(Records contained in a dataset)
§ §

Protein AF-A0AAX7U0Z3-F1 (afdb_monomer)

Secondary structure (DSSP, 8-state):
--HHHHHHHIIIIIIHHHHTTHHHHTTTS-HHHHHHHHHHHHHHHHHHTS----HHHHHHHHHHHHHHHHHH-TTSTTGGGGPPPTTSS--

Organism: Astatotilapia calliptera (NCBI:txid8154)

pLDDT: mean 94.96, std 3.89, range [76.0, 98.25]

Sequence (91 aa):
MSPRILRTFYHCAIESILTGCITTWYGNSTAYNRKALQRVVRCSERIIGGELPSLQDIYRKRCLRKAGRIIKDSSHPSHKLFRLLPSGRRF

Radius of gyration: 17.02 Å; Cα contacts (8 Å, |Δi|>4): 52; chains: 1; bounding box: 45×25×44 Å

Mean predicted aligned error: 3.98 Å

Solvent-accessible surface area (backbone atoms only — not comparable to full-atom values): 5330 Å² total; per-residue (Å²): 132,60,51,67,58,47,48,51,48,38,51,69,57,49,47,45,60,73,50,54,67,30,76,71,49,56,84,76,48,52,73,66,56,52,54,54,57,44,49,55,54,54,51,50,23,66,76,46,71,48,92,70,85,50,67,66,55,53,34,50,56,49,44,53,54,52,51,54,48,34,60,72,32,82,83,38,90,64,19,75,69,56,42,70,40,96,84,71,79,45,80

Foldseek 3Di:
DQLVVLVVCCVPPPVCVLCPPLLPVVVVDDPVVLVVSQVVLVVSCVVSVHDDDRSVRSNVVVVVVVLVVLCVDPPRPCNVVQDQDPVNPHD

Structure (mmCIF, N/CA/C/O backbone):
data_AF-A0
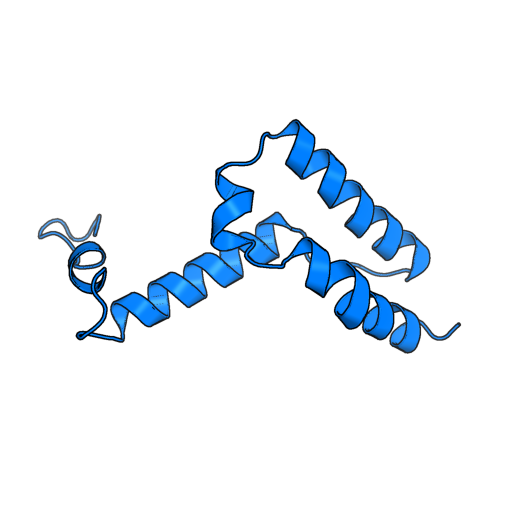AAX7U0Z3-F1
#
_entry.id   AF-A0AAX7U0Z3-F1
#
loop_
_atom_site.group_PDB
_atom_site.id
_atom_site.type_symbol
_atom_site.label_atom_id
_atom_site.label_alt
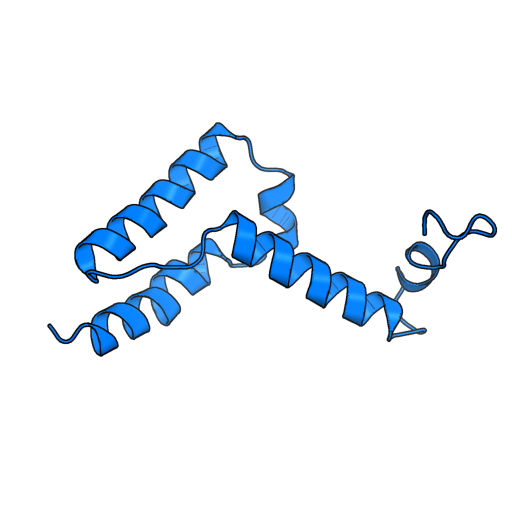_id
_atom_site.label_comp_id
_atom_site.label_asym_id
_atom_site.label_entity_id
_atom_site.label_seq_id
_atom_site.pdbx_PDB_ins_code
_atom_site.Cartn_x
_atom_site.Cartn_y
_atom_site.Cartn_z
_atom_site.occupancy
_atom_site.B_iso_or_equiv
_atom_site.auth_seq_id
_atom_site.auth_comp_id
_atom_site.auth_asym_id
_atom_site.auth_atom_id
_atom_site.pdbx_PDB_model_num
ATOM 1 N N . MET A 1 1 ? -18.032 -2.852 20.408 1.00 76.00 1 MET A N 1
ATOM 2 C CA . MET A 1 1 ? -17.998 -3.191 18.962 1.00 76.00 1 MET A CA 1
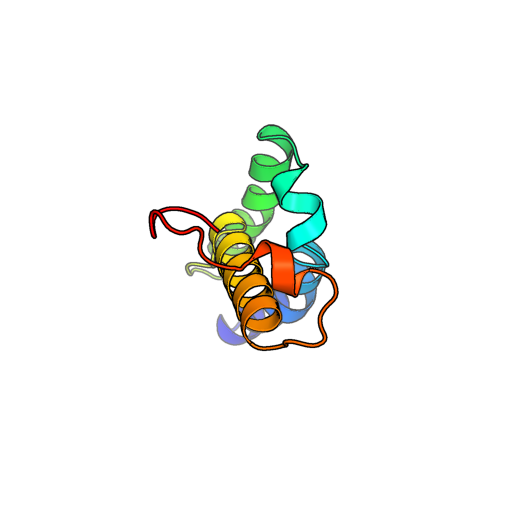
ATOM 3 C C . MET A 1 1 ? -17.068 -4.372 18.747 1.00 76.00 1 MET A C 1
ATOM 5 O O . MET A 1 1 ? -16.061 -4.455 19.436 1.00 76.00 1 MET A O 1
ATOM 9 N N . SER A 1 2 ? -17.385 -5.278 17.819 1.00 92.75 2 SER A N 1
ATOM 10 C CA . SER A 1 2 ? -16.493 -6.402 17.500 1.00 92.75 2 SER A CA 1
ATOM 11 C C . SER A 1 2 ? -15.198 -5.898 16.835 1.00 92.75 2 SER A C 1
ATOM 13 O O . SER A 1 2 ? -15.299 -5.140 15.864 1.00 92.75 2 SER A O 1
ATOM 15 N N . PRO A 1 3 ? -13.999 -6.345 17.265 1.00 92.12 3 PRO A N 1
ATOM 16 C CA . PRO A 1 3 ? -12.731 -6.002 16.609 1.00 92.12 3 PRO A CA 1
ATOM 17 C C . PRO A 1 3 ? -12.713 -6.329 15.111 1.00 92.12 3 PRO A C 1
ATOM 19 O O . PRO A 1 3 ? -12.072 -5.633 14.326 1.00 92.12 3 PRO A O 1
ATOM 22 N N . ARG A 1 4 ? -13.473 -7.350 14.687 1.00 94.69 4 ARG A N 1
ATOM 23 C CA . ARG A 1 4 ? -13.637 -7.704 13.269 1.00 94.69 4 ARG A CA 1
ATOM 24 C C . ARG A 1 4 ? -14.331 -6.593 12.483 1.00 94.69 4 ARG A C 1
ATOM 26 O O . ARG A 1 4 ? -13.863 -6.241 11.410 1.00 94.69 4 ARG A O 1
ATOM 33 N N . ILE A 1 5 ? -15.402 -6.017 13.031 1.00 96.50 5 ILE A N 1
ATOM 34 C CA . ILE A 1 5 ? -16.147 -4.922 12.389 1.00 96.50 5 ILE A CA 1
ATOM 35 C C . ILE A 1 5 ? -15.265 -3.675 12.291 1.00 96.50 5 ILE A C 1
ATOM 37 O O . ILE A 1 5 ? -15.210 -3.047 11.237 1.00 96.50 5 ILE A O 1
ATOM 41 N N . LEU A 1 6 ? -14.525 -3.353 13.357 1.00 96.69 6 LEU A N 1
ATOM 42 C CA . LEU A 1 6 ? -13.612 -2.207 13.364 1.00 96.69 6 LEU A CA 1
ATOM 43 C C . LEU A 1 6 ? -12.469 -2.371 12.351 1.00 96.69 6 LEU A C 1
ATOM 45 O O . LEU A 1 6 ? -12.140 -1.418 11.648 1.00 96.69 6 LEU A O 1
ATOM 49 N N . ARG A 1 7 ? -11.903 -3.579 12.216 1.00 96.38 7 ARG A N 1
ATOM 50 C CA . ARG A 1 7 ? -10.909 -3.877 11.172 1.00 96.38 7 ARG A CA 1
ATOM 51 C C . ARG A 1 7 ? -11.490 -3.741 9.771 1.00 96.38 7 ARG A C 1
ATOM 53 O O . ARG A 1 7 ? -10.865 -3.107 8.927 1.00 96.38 7 ARG A O 1
ATOM 60 N N . THR A 1 8 ? -12.679 -4.286 9.519 1.00 97.06 8 THR A N 1
ATOM 61 C CA . THR A 1 8 ? -13.345 -4.137 8.216 1.00 97.06 8 THR A CA 1
ATOM 62 C C . THR A 1 8 ? -13.578 -2.665 7.887 1.00 97.06 8 THR A C 1
ATOM 64 O O . THR A 1 8 ? -13.239 -2.224 6.792 1.00 97.06 8 THR A O 1
ATOM 67 N N . PHE A 1 9 ? -14.073 -1.880 8.847 1.00 96.62 9 PHE A N 1
ATOM 68 C CA . PHE A 1 9 ? -14.249 -0.440 8.676 1.00 96.62 9 PHE A CA 1
ATOM 69 C C . PHE A 1 9 ? -12.924 0.268 8.360 1.00 96.62 9 PHE A C 1
ATOM 71 O O . PHE A 1 9 ? -12.857 1.043 7.406 1.00 96.62 9 PHE A O 1
ATOM 78 N N . TYR A 1 10 ? -11.853 -0.039 9.102 1.00 97.31 10 TYR A N 1
ATOM 79 C CA . TYR A 1 10 ? -10.523 0.502 8.824 1.00 97.31 10 TYR A CA 1
ATOM 80 C C . TYR A 1 10 ? -10.074 0.197 7.392 1.00 97.31 10 TYR A C 1
ATOM 82 O O . TYR A 1 10 ? -9.707 1.123 6.673 1.00 97.31 10 TYR A O 1
ATOM 90 N N . HIS A 1 11 ? -10.147 -1.062 6.952 1.00 96.19 11 HIS A N 1
ATOM 91 C CA . HIS A 1 11 ? -9.716 -1.451 5.607 1.00 96.19 11 HIS A CA 1
ATOM 92 C C . HIS A 1 11 ? -10.537 -0.763 4.508 1.00 96.19 11 HIS A C 1
ATOM 94 O O . HIS A 1 11 ? -9.980 -0.248 3.537 1.00 96.19 11 HIS A O 1
ATOM 100 N N . CYS A 1 12 ? -11.861 -0.721 4.662 1.00 96.81 12 CYS A N 1
ATOM 101 C CA . CYS A 1 12 ? -12.757 -0.188 3.641 1.00 96.81 12 CYS A CA 1
ATOM 102 C C . CYS A 1 12 ? -12.745 1.343 3.557 1.00 96.81 12 CYS A C 1
ATOM 104 O O . CYS A 1 12 ? -12.842 1.873 2.451 1.00 96.81 12 CYS A O 1
ATOM 106 N N . ALA A 1 13 ? -12.621 2.055 4.681 1.00 96.50 13 ALA A N 1
ATOM 107 C CA . ALA A 1 13 ? -12.756 3.513 4.719 1.00 96.50 13 ALA A CA 1
ATOM 108 C C . ALA A 1 13 ? -11.419 4.2
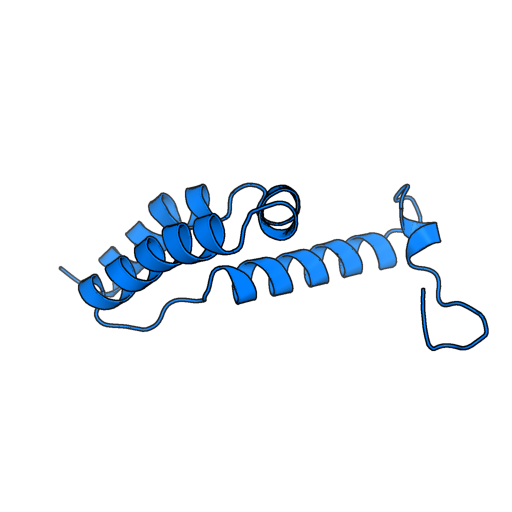45 4.897 1.00 96.50 13 ALA A C 1
ATOM 110 O O . ALA A 1 13 ? -11.133 5.200 4.182 1.00 96.50 13 ALA A O 1
ATOM 111 N N . ILE A 1 14 ? -10.587 3.813 5.847 1.00 97.06 14 ILE A N 1
ATOM 112 C CA . ILE A 1 14 ? -9.368 4.544 6.219 1.00 97.06 14 ILE A CA 1
ATOM 113 C C . ILE A 1 14 ? -8.196 4.100 5.343 1.00 97.06 14 ILE A C 1
ATOM 115 O O . ILE A 1 14 ? -7.552 4.924 4.695 1.00 97.06 14 ILE A O 1
ATOM 119 N N . GLU A 1 15 ? -7.915 2.797 5.299 1.00 97.06 15 GLU A N 1
ATOM 120 C CA . GLU A 1 15 ? -6.802 2.243 4.529 1.00 97.06 15 GLU A CA 1
ATOM 121 C C . GLU A 1 15 ? -6.989 2.484 3.030 1.00 97.06 15 GLU A C 1
ATOM 123 O O . GLU A 1 15 ? -6.022 2.816 2.345 1.00 97.06 15 GLU A O 1
ATOM 128 N N . SER A 1 16 ? -8.212 2.368 2.506 1.00 96.88 16 SER A N 1
ATOM 129 C CA . SER A 1 16 ? -8.507 2.609 1.089 1.00 96.88 16 SER A CA 1
ATOM 130 C C . SER A 1 16 ? -8.124 4.028 0.649 1.00 96.88 16 SER A C 1
ATOM 132 O O . SER A 1 16 ? -7.414 4.181 -0.346 1.00 96.88 16 SER A O 1
ATOM 134 N N . ILE A 1 17 ? -8.498 5.045 1.433 1.00 96.69 17 ILE A N 1
ATOM 135 C CA . ILE A 1 17 ? -8.169 6.453 1.180 1.00 96.69 17 ILE A CA 1
ATOM 136 C C . ILE A 1 17 ? -6.675 6.694 1.392 1.00 96.69 17 ILE A C 1
ATOM 138 O O . ILE A 1 17 ? -5.997 7.179 0.488 1.00 96.69 17 ILE A O 1
ATOM 142 N N . LEU A 1 18 ? -6.136 6.303 2.555 1.00 95.69 18 LEU A N 1
ATOM 143 C CA . LEU A 1 18 ? -4.725 6.525 2.885 1.00 95.69 18 LEU A CA 1
ATOM 144 C C . LEU A 1 18 ? -3.791 5.879 1.868 1.00 95.69 18 LEU A C 1
ATOM 146 O O . LEU A 1 18 ? -2.721 6.402 1.590 1.00 95.69 18 LEU A O 1
ATOM 150 N N . THR A 1 19 ? -4.164 4.726 1.322 1.00 96.56 19 THR A N 1
ATOM 151 C CA . THR A 1 19 ? -3.293 3.968 0.424 1.00 96.56 19 THR A CA 1
ATOM 152 C C . THR A 1 19 ? -3.634 4.172 -1.052 1.00 96.56 19 THR A C 1
ATOM 154 O O . THR A 1 19 ? -2.957 3.600 -1.915 1.00 96.56 19 THR A O 1
ATOM 157 N N . GLY A 1 20 ? -4.637 4.996 -1.369 1.00 95.69 20 GLY A N 1
ATOM 158 C CA . GLY A 1 20 ? -4.973 5.391 -2.733 1.00 95.69 20 GLY A CA 1
ATOM 159 C C . GLY A 1 20 ? -3.736 5.925 -3.451 1.00 95.69 20 G
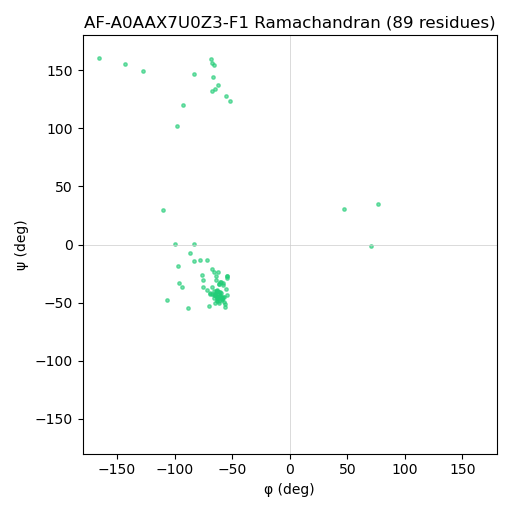LY A C 1
ATOM 160 O O . GLY A 1 20 ? -3.046 6.804 -2.942 1.00 95.69 20 GLY A O 1
ATOM 161 N N . CYS A 1 21 ? -3.389 5.321 -4.592 1.00 93.81 21 CYS A N 1
ATOM 162 C CA . CYS A 1 21 ? -2.195 5.660 -5.375 1.00 93.81 21 CYS A CA 1
ATOM 163 C C . CYS A 1 21 ? -0.891 5.799 -4.554 1.00 93.81 21 CYS A C 1
ATOM 165 O O . CYS A 1 21 ? 0.006 6.534 -4.944 1.00 93.81 21 CYS A O 1
ATOM 167 N N . ILE A 1 22 ? -0.728 5.075 -3.439 1.00 97.06 22 ILE A N 1
ATOM 168 C CA . ILE A 1 22 ? 0.428 5.235 -2.529 1.00 97.06 22 ILE A CA 1
ATOM 169 C C . ILE A 1 22 ? 1.800 5.115 -3.197 1.00 97.06 22 ILE A C 1
ATOM 171 O O . ILE A 1 22 ? 2.760 5.736 -2.751 1.00 97.06 22 ILE A O 1
ATOM 175 N N . THR A 1 23 ? 1.903 4.376 -4.302 1.00 96.31 23 THR A N 1
ATOM 176 C CA . THR A 1 23 ? 3.148 4.268 -5.071 1.00 96.31 23 THR A CA 1
ATOM 177 C C . THR A 1 23 ? 3.578 5.583 -5.726 1.00 96.31 23 THR A C 1
ATOM 179 O O . THR A 1 23 ? 4.759 5.732 -6.009 1.00 96.31 23 THR A O 1
ATOM 182 N N . THR A 1 24 ? 2.661 6.524 -5.980 1.00 95.25 24 THR A N 1
ATOM 183 C CA . THR A 1 24 ? 2.969 7.810 -6.630 1.00 95.25 24 THR A CA 1
ATOM 184 C C . THR A 1 24 ? 3.250 8.922 -5.623 1.00 95.25 24 THR A C 1
ATOM 186 O O . THR A 1 24 ? 4.131 9.744 -5.858 1.00 95.25 24 THR A O 1
ATOM 189 N N . TRP A 1 25 ? 2.544 8.956 -4.488 1.00 95.88 25 TRP A N 1
ATOM 190 C CA . TRP A 1 25 ? 2.666 10.063 -3.534 1.00 95.88 25 TRP A CA 1
ATOM 191 C C . TRP A 1 25 ? 3.639 9.782 -2.380 1.00 95.88 25 TRP A C 1
ATOM 193 O O . TRP A 1 25 ? 4.311 10.704 -1.921 1.00 95.88 25 TRP A O 1
ATOM 203 N N . TYR A 1 26 ? 3.772 8.533 -1.909 1.00 97.06 26 TYR A N 1
ATOM 204 C CA . TYR A 1 26 ? 4.525 8.247 -0.675 1.00 97.06 26 TYR A CA 1
ATOM 205 C C . TYR A 1 26 ? 6.013 8.581 -0.805 1.00 97.06 26 TYR A C 1
ATOM 207 O O . TYR A 1 26 ? 6.577 9.220 0.084 1.00 97.06 26 TYR A O 1
ATOM 215 N N . GLY A 1 27 ? 6.633 8.221 -1.934 1.00 94.06 27 GLY A N 1
ATOM 216 C CA . GLY A 1 27 ? 8.032 8.553 -2.225 1.00 94.06 27 GLY A CA 1
ATOM 217 C C . GLY A 1 27 ? 8.300 10.061 -2.290 1.00 94.06 27 GLY A C 1
ATOM 218 O O . GLY A 1 27 ? 9.343 10.510 -1.824 1.00 94.06 27 GLY A O 1
ATOM 219 N N . ASN A 1 28 ? 7.321 10.832 -2.770 1.00 95.31 28 ASN A N 1
ATOM 220 C CA . ASN A 1 28 ? 7.399 12.288 -2.936 1.00 95.31 28 ASN A CA 1
ATOM 221 C C . ASN A 1 28 ? 6.998 13.074 -1.674 1.00 95.31 28 ASN A C 1
ATOM 223 O O . ASN A 1 28 ? 7.136 14.293 -1.620 1.00 95.31 28 ASN A O 1
ATOM 227 N N . SER A 1 29 ? 6.486 12.398 -0.645 1.00 95.31 29 SER A N 1
ATOM 228 C CA . SER A 1 29 ? 6.019 13.045 0.581 1.00 95.31 29 SER A CA 1
ATOM 229 C C . SER A 1 29 ? 7.157 13.326 1.565 1.00 95.31 29 SER A C 1
ATOM 231 O O . SER A 1 29 ? 8.098 12.538 1.705 1.00 95.31 29 SER A O 1
ATOM 233 N N . THR A 1 30 ? 7.054 14.422 2.317 1.00 97.38 30 THR A N 1
ATOM 234 C CA . THR A 1 30 ? 8.026 14.751 3.370 1.00 97.38 30 THR A CA 1
ATOM 235 C C . THR A 1 30 ? 7.952 13.752 4.529 1.00 97.38 30 THR A C 1
ATOM 237 O O . THR A 1 30 ? 6.915 13.134 4.784 1.00 97.38 30 THR A O 1
ATOM 240 N N . ALA A 1 31 ? 9.042 13.614 5.291 1.00 96.88 31 ALA A N 1
ATOM 241 C CA . ALA A 1 31 ? 9.045 12.788 6.501 1.00 96.88 31 ALA A CA 1
ATOM 242 C C . ALA A 1 31 ? 7.985 13.249 7.520 1.00 96.88 31 ALA A C 1
ATOM 244 O O . ALA A 1 31 ? 7.386 12.422 8.210 1.00 96.88 31 ALA A O 1
ATOM 245 N N . TYR A 1 32 ? 7.721 14.559 7.581 1.00 97.62 32 TYR A N 1
ATOM 246 C CA . TYR A 1 32 ? 6.657 15.136 8.398 1.00 97.62 32 TYR A CA 1
ATOM 247 C C . TYR A 1 32 ? 5.273 14.627 7.968 1.00 97.62 32 TYR A C 1
ATOM 249 O O . TYR A 1 32 ? 4.539 14.091 8.801 1.00 97.62 32 TYR A O 1
ATOM 257 N N . ASN A 1 33 ? 4.955 14.690 6.669 1.00 96.62 33 ASN A N 1
ATOM 258 C CA . ASN A 1 33 ? 3.681 14.205 6.130 1.00 96.62 33 ASN A CA 1
ATOM 259 C C . ASN A 1 33 ? 3.501 12.701 6.383 1.00 96.62 33 ASN A C 1
ATOM 261 O O . ASN A 1 33 ? 2.446 12.272 6.847 1.00 96.62 33 ASN A O 1
ATOM 265 N N . ARG A 1 34 ? 4.551 11.893 6.171 1.00 97.12 34 ARG A N 1
ATOM 266 C CA . ARG A 1 34 ? 4.509 10.444 6.447 1.00 97.12 34 ARG A CA 1
ATOM 267 C C . ARG A 1 34 ? 4.239 10.149 7.918 1.00 97.12 34 ARG A C 1
ATOM 269 O O . ARG A 1 34 ? 3.390 9.315 8.227 1.00 97.12 34 ARG A O 1
ATOM 276 N N . LYS A 1 35 ? 4.913 10.856 8.834 1.00 97.56 35 LYS A N 1
ATOM 277 C CA . LYS A 1 35 ? 4.661 10.734 10.279 1.00 97.56 35 LYS A CA 1
ATOM 278 C C . LYS A 1 35 ? 3.227 11.131 10.629 1.00 97.56 35 LYS A C 1
ATOM 280 O O . LYS A 1 35 ? 2.610 10.452 11.444 1.00 97.56 35 LYS A O 1
ATOM 285 N N . ALA A 1 36 ? 2.693 12.189 10.019 1.00 97.81 36 ALA A N 1
ATOM 286 C CA . ALA A 1 36 ? 1.321 12.631 10.247 1.00 97.81 36 ALA A CA 1
ATOM 287 C C . ALA A 1 36 ? 0.289 11.583 9.817 1.00 97.81 36 ALA A C 1
ATOM 289 O O . ALA A 1 36 ? -0.570 11.219 10.616 1.00 97.81 36 ALA A O 1
ATOM 290 N N . LEU A 1 37 ? 0.427 11.023 8.616 1.00 97.19 37 LEU A N 1
ATOM 291 C CA . LEU A 1 37 ? -0.473 9.980 8.121 1.00 97.19 37 LEU A CA 1
ATOM 292 C C . LEU A 1 37 ? -0.330 8.671 8.913 1.00 97.19 37 LEU A C 1
ATOM 294 O O . LEU A 1 37 ? -1.325 8.021 9.223 1.00 97.19 37 LEU A O 1
ATOM 298 N N . GLN A 1 38 ? 0.883 8.312 9.345 1.00 97.94 38 GLN A N 1
ATOM 299 C CA . GLN A 1 38 ? 1.092 7.134 10.193 1.00 97.94 38 GLN A CA 1
ATOM 300 C C . GLN A 1 38 ? 0.409 7.270 11.566 1.00 97.94 38 GLN A C 1
ATOM 302 O O . GLN A 1 38 ? 0.025 6.258 12.155 1.00 97.94 38 GLN A O 1
ATOM 307 N N . ARG A 1 39 ? 0.208 8.492 12.089 1.00 98.25 39 ARG A N 1
ATOM 308 C CA . ARG A 1 39 ? -0.567 8.695 13.330 1.00 98.25 39 ARG A CA 1
ATOM 309 C C . ARG A 1 39 ? -2.028 8.274 13.179 1.00 98.25 39 ARG A C 1
ATOM 311 O O . ARG A 1 39 ? -2.593 7.809 14.164 1.00 98.25 39 ARG A O 1
ATOM 318 N N . VAL A 1 40 ? -2.609 8.379 11.982 1.00 98.00 40 VAL A N 1
ATOM 319 C CA . VAL A 1 40 ? -3.972 7.893 11.709 1.00 98.00 40 VAL A CA 1
ATOM 320 C C . VAL A 1 40 ? -4.030 6.379 11.893 1.00 98.00 40 VAL A C 1
ATOM 322 O O . VAL A 1 40 ? -4.863 5.895 12.651 1.00 98.00 40 VAL A O 1
ATOM 325 N N . VAL A 1 41 ? -3.077 5.647 11.305 1.00 97.88 41 VAL A N 1
ATOM 326 C CA . VAL A 1 41 ? -2.964 4.187 11.474 1.00 97.88 41 VAL A CA 1
ATOM 327 C C . VAL A 1 41 ? -2.796 3.820 12.950 1.00 97.88 41 VAL A C 1
ATOM 329 O O . VAL A 1 41 ? -3.554 3.005 13.459 1.00 97.88 41 VAL A O 1
ATOM 332 N N . ARG A 1 42 ? -1.892 4.497 13.672 1.00 98.25 42 ARG A N 1
ATOM 333 C CA . ARG A 1 42 ? -1.679 4.262 15.114 1.00 98.25 42 ARG A CA 1
ATOM 334 C C . ARG A 1 42 ? -2.913 4.550 15.964 1.00 98.25 42 ARG A C 1
ATOM 336 O O . ARG A 1 42 ? -3.123 3.911 16.989 1.00 98.25 42 ARG A O 1
ATOM 343 N N . CYS A 1 43 ? -3.716 5.538 15.580 1.00 98.12 43 CYS A N 1
ATOM 344 C CA . CYS A 1 43 ? -4.988 5.804 16.242 1.00 98.12 43 CYS A CA 1
ATOM 345 C C . CYS A 1 43 ? -5.956 4.634 16.029 1.00 98.12 43 CYS A C 1
ATOM 347 O O . CYS A 1 43 ? -6.531 4.128 16.990 1.00 98.12 43 CYS A O 1
ATOM 349 N N . SER A 1 44 ? -6.061 4.141 14.792 1.00 97.44 44 SER A N 1
ATOM 350 C CA . SER A 1 44 ? -6.874 2.968 14.469 1.00 97.44 44 SER A CA 1
ATOM 351 C C . SER A 1 44 ? -6.418 1.712 15.217 1.00 97.44 44 SER A C 1
ATOM 353 O O . SER A 1 44 ? -7.271 1.002 15.737 1.00 97.44 44 SER A O 1
ATOM 355 N N . GLU A 1 45 ? -5.109 1.471 15.352 1.00 97.06 45 GLU A N 1
ATOM 356 C CA . GLU A 1 45 ? -4.563 0.347 16.135 1.00 97.06 45 GLU A CA 1
ATOM 357 C C . GLU A 1 45 ? -5.043 0.374 17.588 1.00 97.06 45 GLU A C 1
ATOM 359 O O . GLU A 1 45 ? -5.501 -0.642 18.111 1.00 97.06 45 GLU A O 1
ATOM 364 N N . ARG A 1 46 ? -5.005 1.553 18.227 1.00 97.38 46 ARG A N 1
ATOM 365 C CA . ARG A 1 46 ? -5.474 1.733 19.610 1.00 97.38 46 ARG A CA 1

§ §

## What to work on
Using the data above, return the lines from the one holding "ATOM 91 C CA" through the one holding "ATOM 123 O O" exactly, but not the pictures.

## Expected answer
ATOM 91 C CA . HIS A 1 11 ? -9.716 -1.451 5.607 1.00 96.19 11 HIS A CA 1
ATOM 92 C C . HIS A 1 11 ? -10.537 -0.763 4.508 1.00 96.19 11 HIS A C 1
ATOM 94 O O . HIS A 1 11 ? -9.980 -0.248 3.537 1.00 96.19 11 HIS A O 1
ATOM 100 N N . CYS A 1 12 ? -11.861 -0.721 4.662 1.00 96.81 12 CYS A N 1
ATOM 101 C CA . CYS A 1 12 ? -12.757 -0.188 3.641 1.00 96.81 12 CYS A CA 1
ATOM 102 C C . CYS A 1 12 ? -12.745 1.343 3.557 1.00 96.81 12 CYS A C 1
ATOM 104 O O . CYS A 1 12 ? -12.842 1.873 2.451 1.00 96.81 12 CYS A O 1
ATOM 106 N N . ALA A 1 13 ? -12.621 2.055 4.681 1.00 96.50 13 ALA A N 1
ATOM 107 C CA . ALA A 1 13 ? -12.756 3.513 4.719 1.00 96.50 13 ALA A CA 1
ATOM 108 C C . ALA A 1 13 ? -11.419 4.2
45 4.897 1.00 96.50 13 ALA A C 1
ATOM 110 O O . ALA A 1 13 ? -11.133 5.200 4.182 1.00 96.50 13 ALA A O 1
ATOM 111 N N . ILE A 1 14 ? -10.587 3.813 5.847 1.00 97.06 14 ILE A N 1
ATOM 112 C CA . ILE A 1 14 ? -9.368 4.544 6.219 1.00 97.06 14 ILE A CA 1
ATOM 113 C C . ILE A 1 14 ? -8.196 4.100 5.343 1.00 97.06 14 ILE A C 1
ATOM 115 O O . ILE A 1 14 ? -7.552 4.924 4.695 1.00 97.06 14 ILE A O 1
ATOM 119 N N . GLU A 1 15 ? -7.915 2.797 5.299 1.00 97.06 15 GLU A N 1
ATOM 120 C CA . GLU A 1 15 ? -6.802 2.243 4.529 1.00 97.06 15 GLU A CA 1
ATOM 121 C C . GLU A 1 15 ? -6.989 2.484 3.030 1.00 97.06 15 GLU A C 1
ATOM 123 O O . GLU A 1 15 ? -6.022 2.816 2.345 1.00 97.06 15 GLU A O 1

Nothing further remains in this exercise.